On croit connaître les rivières. On les traverse sans y penser, on les longe parfois le dimanche. Dans cet épisode du Greenletterclub, Bill François rappelle quelque chose qu'on a collectivement enfoui : ces cours d'eau étaient, il y a encore quelques siècles, des artères de vie d'une densité qu'on peine à concevoir. Dix mille fois plus de saumons en 1500 qu'aujourd'hui. Le chiffre est tellement démesuré qu'il glisse sur nous sans vraiment accrocher.
Le plus fascinant, c'est probablement ça : nos écosystèmes tempérés doivent littéralement leur existence aux carcasses de poissons migrateurs.
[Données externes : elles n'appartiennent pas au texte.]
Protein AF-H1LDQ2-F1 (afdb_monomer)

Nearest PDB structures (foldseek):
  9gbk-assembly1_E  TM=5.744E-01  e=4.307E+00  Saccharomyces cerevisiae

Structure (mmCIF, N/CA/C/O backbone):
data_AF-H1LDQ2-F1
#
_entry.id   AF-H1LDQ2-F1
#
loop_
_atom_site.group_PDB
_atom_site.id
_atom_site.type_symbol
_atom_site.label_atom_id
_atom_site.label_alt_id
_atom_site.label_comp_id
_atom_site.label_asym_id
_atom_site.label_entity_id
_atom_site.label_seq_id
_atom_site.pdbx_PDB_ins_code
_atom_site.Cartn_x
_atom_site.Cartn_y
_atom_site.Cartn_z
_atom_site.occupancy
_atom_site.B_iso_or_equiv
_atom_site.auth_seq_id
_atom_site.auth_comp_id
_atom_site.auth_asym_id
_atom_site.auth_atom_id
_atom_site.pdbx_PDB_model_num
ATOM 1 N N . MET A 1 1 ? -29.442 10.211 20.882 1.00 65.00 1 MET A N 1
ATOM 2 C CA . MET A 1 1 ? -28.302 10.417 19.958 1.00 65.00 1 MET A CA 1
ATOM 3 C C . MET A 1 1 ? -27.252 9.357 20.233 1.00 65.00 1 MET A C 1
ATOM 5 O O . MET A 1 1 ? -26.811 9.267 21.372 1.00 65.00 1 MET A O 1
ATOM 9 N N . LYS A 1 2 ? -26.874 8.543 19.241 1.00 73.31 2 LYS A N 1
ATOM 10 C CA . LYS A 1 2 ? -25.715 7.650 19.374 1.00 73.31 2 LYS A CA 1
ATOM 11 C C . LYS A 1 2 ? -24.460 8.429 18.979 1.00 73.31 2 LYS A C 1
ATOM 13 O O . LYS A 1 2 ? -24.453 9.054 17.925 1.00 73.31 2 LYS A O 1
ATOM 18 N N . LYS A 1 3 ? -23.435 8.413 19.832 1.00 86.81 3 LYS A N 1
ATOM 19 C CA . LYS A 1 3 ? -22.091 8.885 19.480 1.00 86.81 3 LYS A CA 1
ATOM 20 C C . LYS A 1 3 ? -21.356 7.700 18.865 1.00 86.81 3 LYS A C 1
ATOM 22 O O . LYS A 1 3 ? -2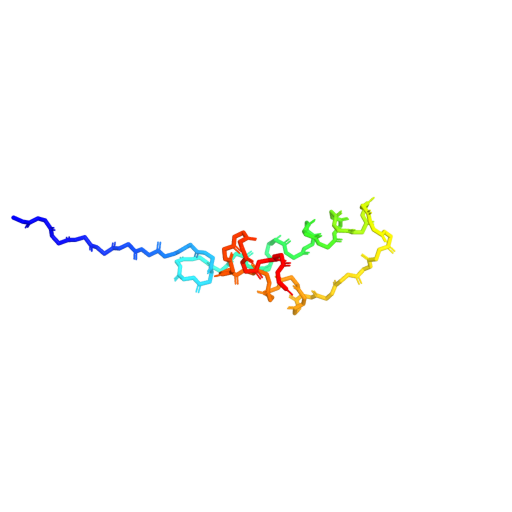1.283 6.653 19.501 1.00 86.81 3 LYS A O 1
ATOM 27 N N . ILE A 1 4 ? -20.888 7.850 17.633 1.00 92.00 4 ILE A N 1
ATOM 28 C CA . ILE A 1 4 ? -20.127 6.821 16.922 1.00 92.00 4 ILE A CA 1
ATOM 29 C C . ILE A 1 4 ? -18.742 7.389 16.655 1.00 92.00 4 ILE A C 1
ATOM 31 O O . ILE A 1 4 ? -18.615 8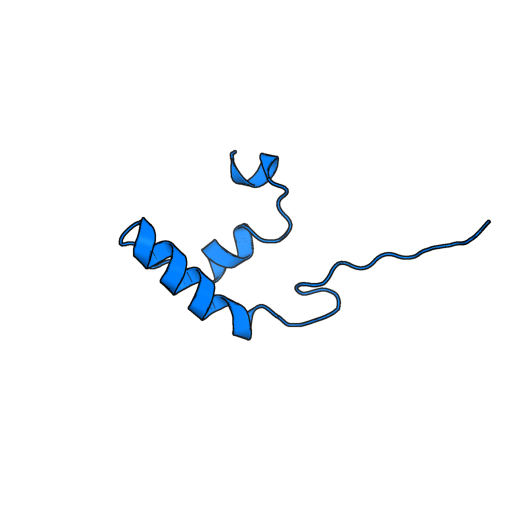.546 16.260 1.00 92.00 4 ILE A O 1
ATOM 35 N N . ILE A 1 5 ? -17.730 6.562 16.889 1.00 92.00 5 ILE A N 1
ATOM 36 C CA . ILE A 1 5 ? -16.356 6.822 16.478 1.00 92.00 5 ILE A CA 1
ATOM 37 C C . ILE A 1 5 ? -16.035 5.761 15.432 1.00 92.00 5 ILE A C 1
ATOM 39 O O . ILE A 1 5 ? -16.145 4.569 15.715 1.00 92.00 5 ILE A O 1
ATOM 43 N N . ALA A 1 6 ? -15.716 6.206 14.222 1.00 92.56 6 ALA A N 1
ATOM 44 C CA . ALA A 1 6 ? -15.261 5.345 13.144 1.00 92.56 6 ALA A CA 1
ATOM 45 C C . ALA A 1 6 ? -13.741 5.461 13.046 1.00 92.56 6 ALA A C 1
ATOM 47 O O . ALA A 1 6 ? -13.204 6.567 13.108 1.00 92.56 6 ALA A O 1
ATOM 48 N N . PHE A 1 7 ? -13.076 4.320 12.913 1.00 93.44 7 PHE A N 1
ATOM 49 C CA . PHE A 1 7 ? -11.635 4.241 12.731 1.00 93.44 7 PHE A CA 1
ATOM 50 C C . PHE A 1 7 ? -11.342 3.684 11.351 1.00 93.44 7 PHE A C 1
ATOM 52 O O . PHE A 1 7 ? -12.041 2.784 10.882 1.00 93.44 7 PHE A O 1
ATOM 59 N N . ASP A 1 8 ? -10.299 4.220 10.737 1.00 90.56 8 ASP A N 1
ATOM 60 C CA . ASP A 1 8 ? -9.701 3.613 9.563 1.00 90.56 8 ASP A CA 1
ATOM 61 C C . ASP A 1 8 ? -9.016 2.281 9.934 1.00 90.56 8 ASP A C 1
ATOM 63 O O . ASP A 1 8 ? -8.787 1.967 11.113 1.00 90.56 8 ASP A O 1
ATOM 67 N N . MET A 1 9 ? -8.721 1.466 8.929 1.00 90.69 9 MET A N 1
ATOM 68 C CA . MET A 1 9 ? -8.108 0.159 9.118 1.00 90.69 9 MET A CA 1
ATOM 69 C C . MET A 1 9 ? -6.585 0.245 9.034 1.00 90.69 9 MET A C 1
ATOM 71 O O . MET A 1 9 ? -5.901 0.074 10.050 1.00 90.69 9 MET A O 1
ATOM 75 N N . ASP A 1 10 ? -6.071 0.522 7.837 1.00 90.94 10 ASP A N 1
ATOM 76 C CA . ASP A 1 10 ? -4.653 0.421 7.496 1.00 90.94 10 ASP A CA 1
ATOM 77 C C . ASP A 1 10 ? -3.823 1.453 8.268 1.00 90.94 10 ASP A C 1
ATOM 79 O O . ASP A 1 10 ? -4.046 2.659 8.188 1.00 90.94 10 ASP A O 1
ATOM 83 N N . GLY A 1 11 ? -2.885 0.980 9.087 1.00 88.38 11 GLY A N 1
ATOM 84 C CA . GLY A 1 11 ? -2.041 1.834 9.928 1.00 88.38 11 GLY A CA 1
ATOM 85 C C . GLY A 1 11 ? -2.766 2.525 11.090 1.00 88.38 11 GLY A C 1
ATOM 86 O O . GLY A 1 11 ? -2.119 3.231 11.860 1.00 88.38 11 GLY A O 1
ATOM 87 N N . THR A 1 12 ? -4.080 2.323 11.249 1.00 92.94 12 THR A N 1
ATOM 88 C CA . THR A 1 12 ? -4.872 2.901 12.350 1.00 92.94 12 THR A CA 1
ATOM 89 C C . THR A 1 12 ? -5.278 1.840 13.366 1.00 92.94 12 THR A C 1
ATOM 91 O O . THR A 1 12 ? -4.942 1.953 14.543 1.00 92.94 12 THR A O 1
ATOM 94 N N . THR A 1 13 ? -5.993 0.797 12.936 1.00 96.12 13 THR A N 1
ATOM 95 C CA . THR A 1 13 ? -6.388 -0.321 13.815 1.00 96.12 13 THR A CA 1
ATOM 96 C C . THR A 1 13 ? -5.588 -1.593 13.552 1.00 96.12 13 THR A C 1
ATOM 98 O O . THR A 1 13 ? -5.567 -2.476 14.410 1.00 96.12 13 THR A O 1
ATOM 101 N N . ALA A 1 14 ? -4.891 -1.679 12.414 1.00 93.81 14 ALA A N 1
ATOM 102 C CA . ALA A 1 14 ? -4.035 -2.806 12.063 1.00 93.81 14 ALA A CA 1
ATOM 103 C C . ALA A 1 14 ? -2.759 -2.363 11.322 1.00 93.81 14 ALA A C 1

En Alaska, les forêts poussent encore au rythme des remontées de saumon. Ça se lit dans les cernes des arbres. Il y a quelque chose de vertigineux à réaliser qu'on habite, en quelque sorte, sur les restes de migrations dont plus personne ne se souvient.
Et puis il y a cette amnésie écologique que décrit François. Chaque génération ne mesure la perte qu'à l'échelle de sa propre mémoire. On s'inquiète du déclin récent sans soupçonner que ce qu'on prenait pour un état normal était déjà un monde appauvri. Des marsouins dans la Seine, des esturgeons de 150 kg dans la Gironde, des anguilles si nombreuses que l'eau en changeait de consistance. Tout ça nous semble relever du conte. C'était pourtant la réalité d'il y a trois ou quatre cents ans.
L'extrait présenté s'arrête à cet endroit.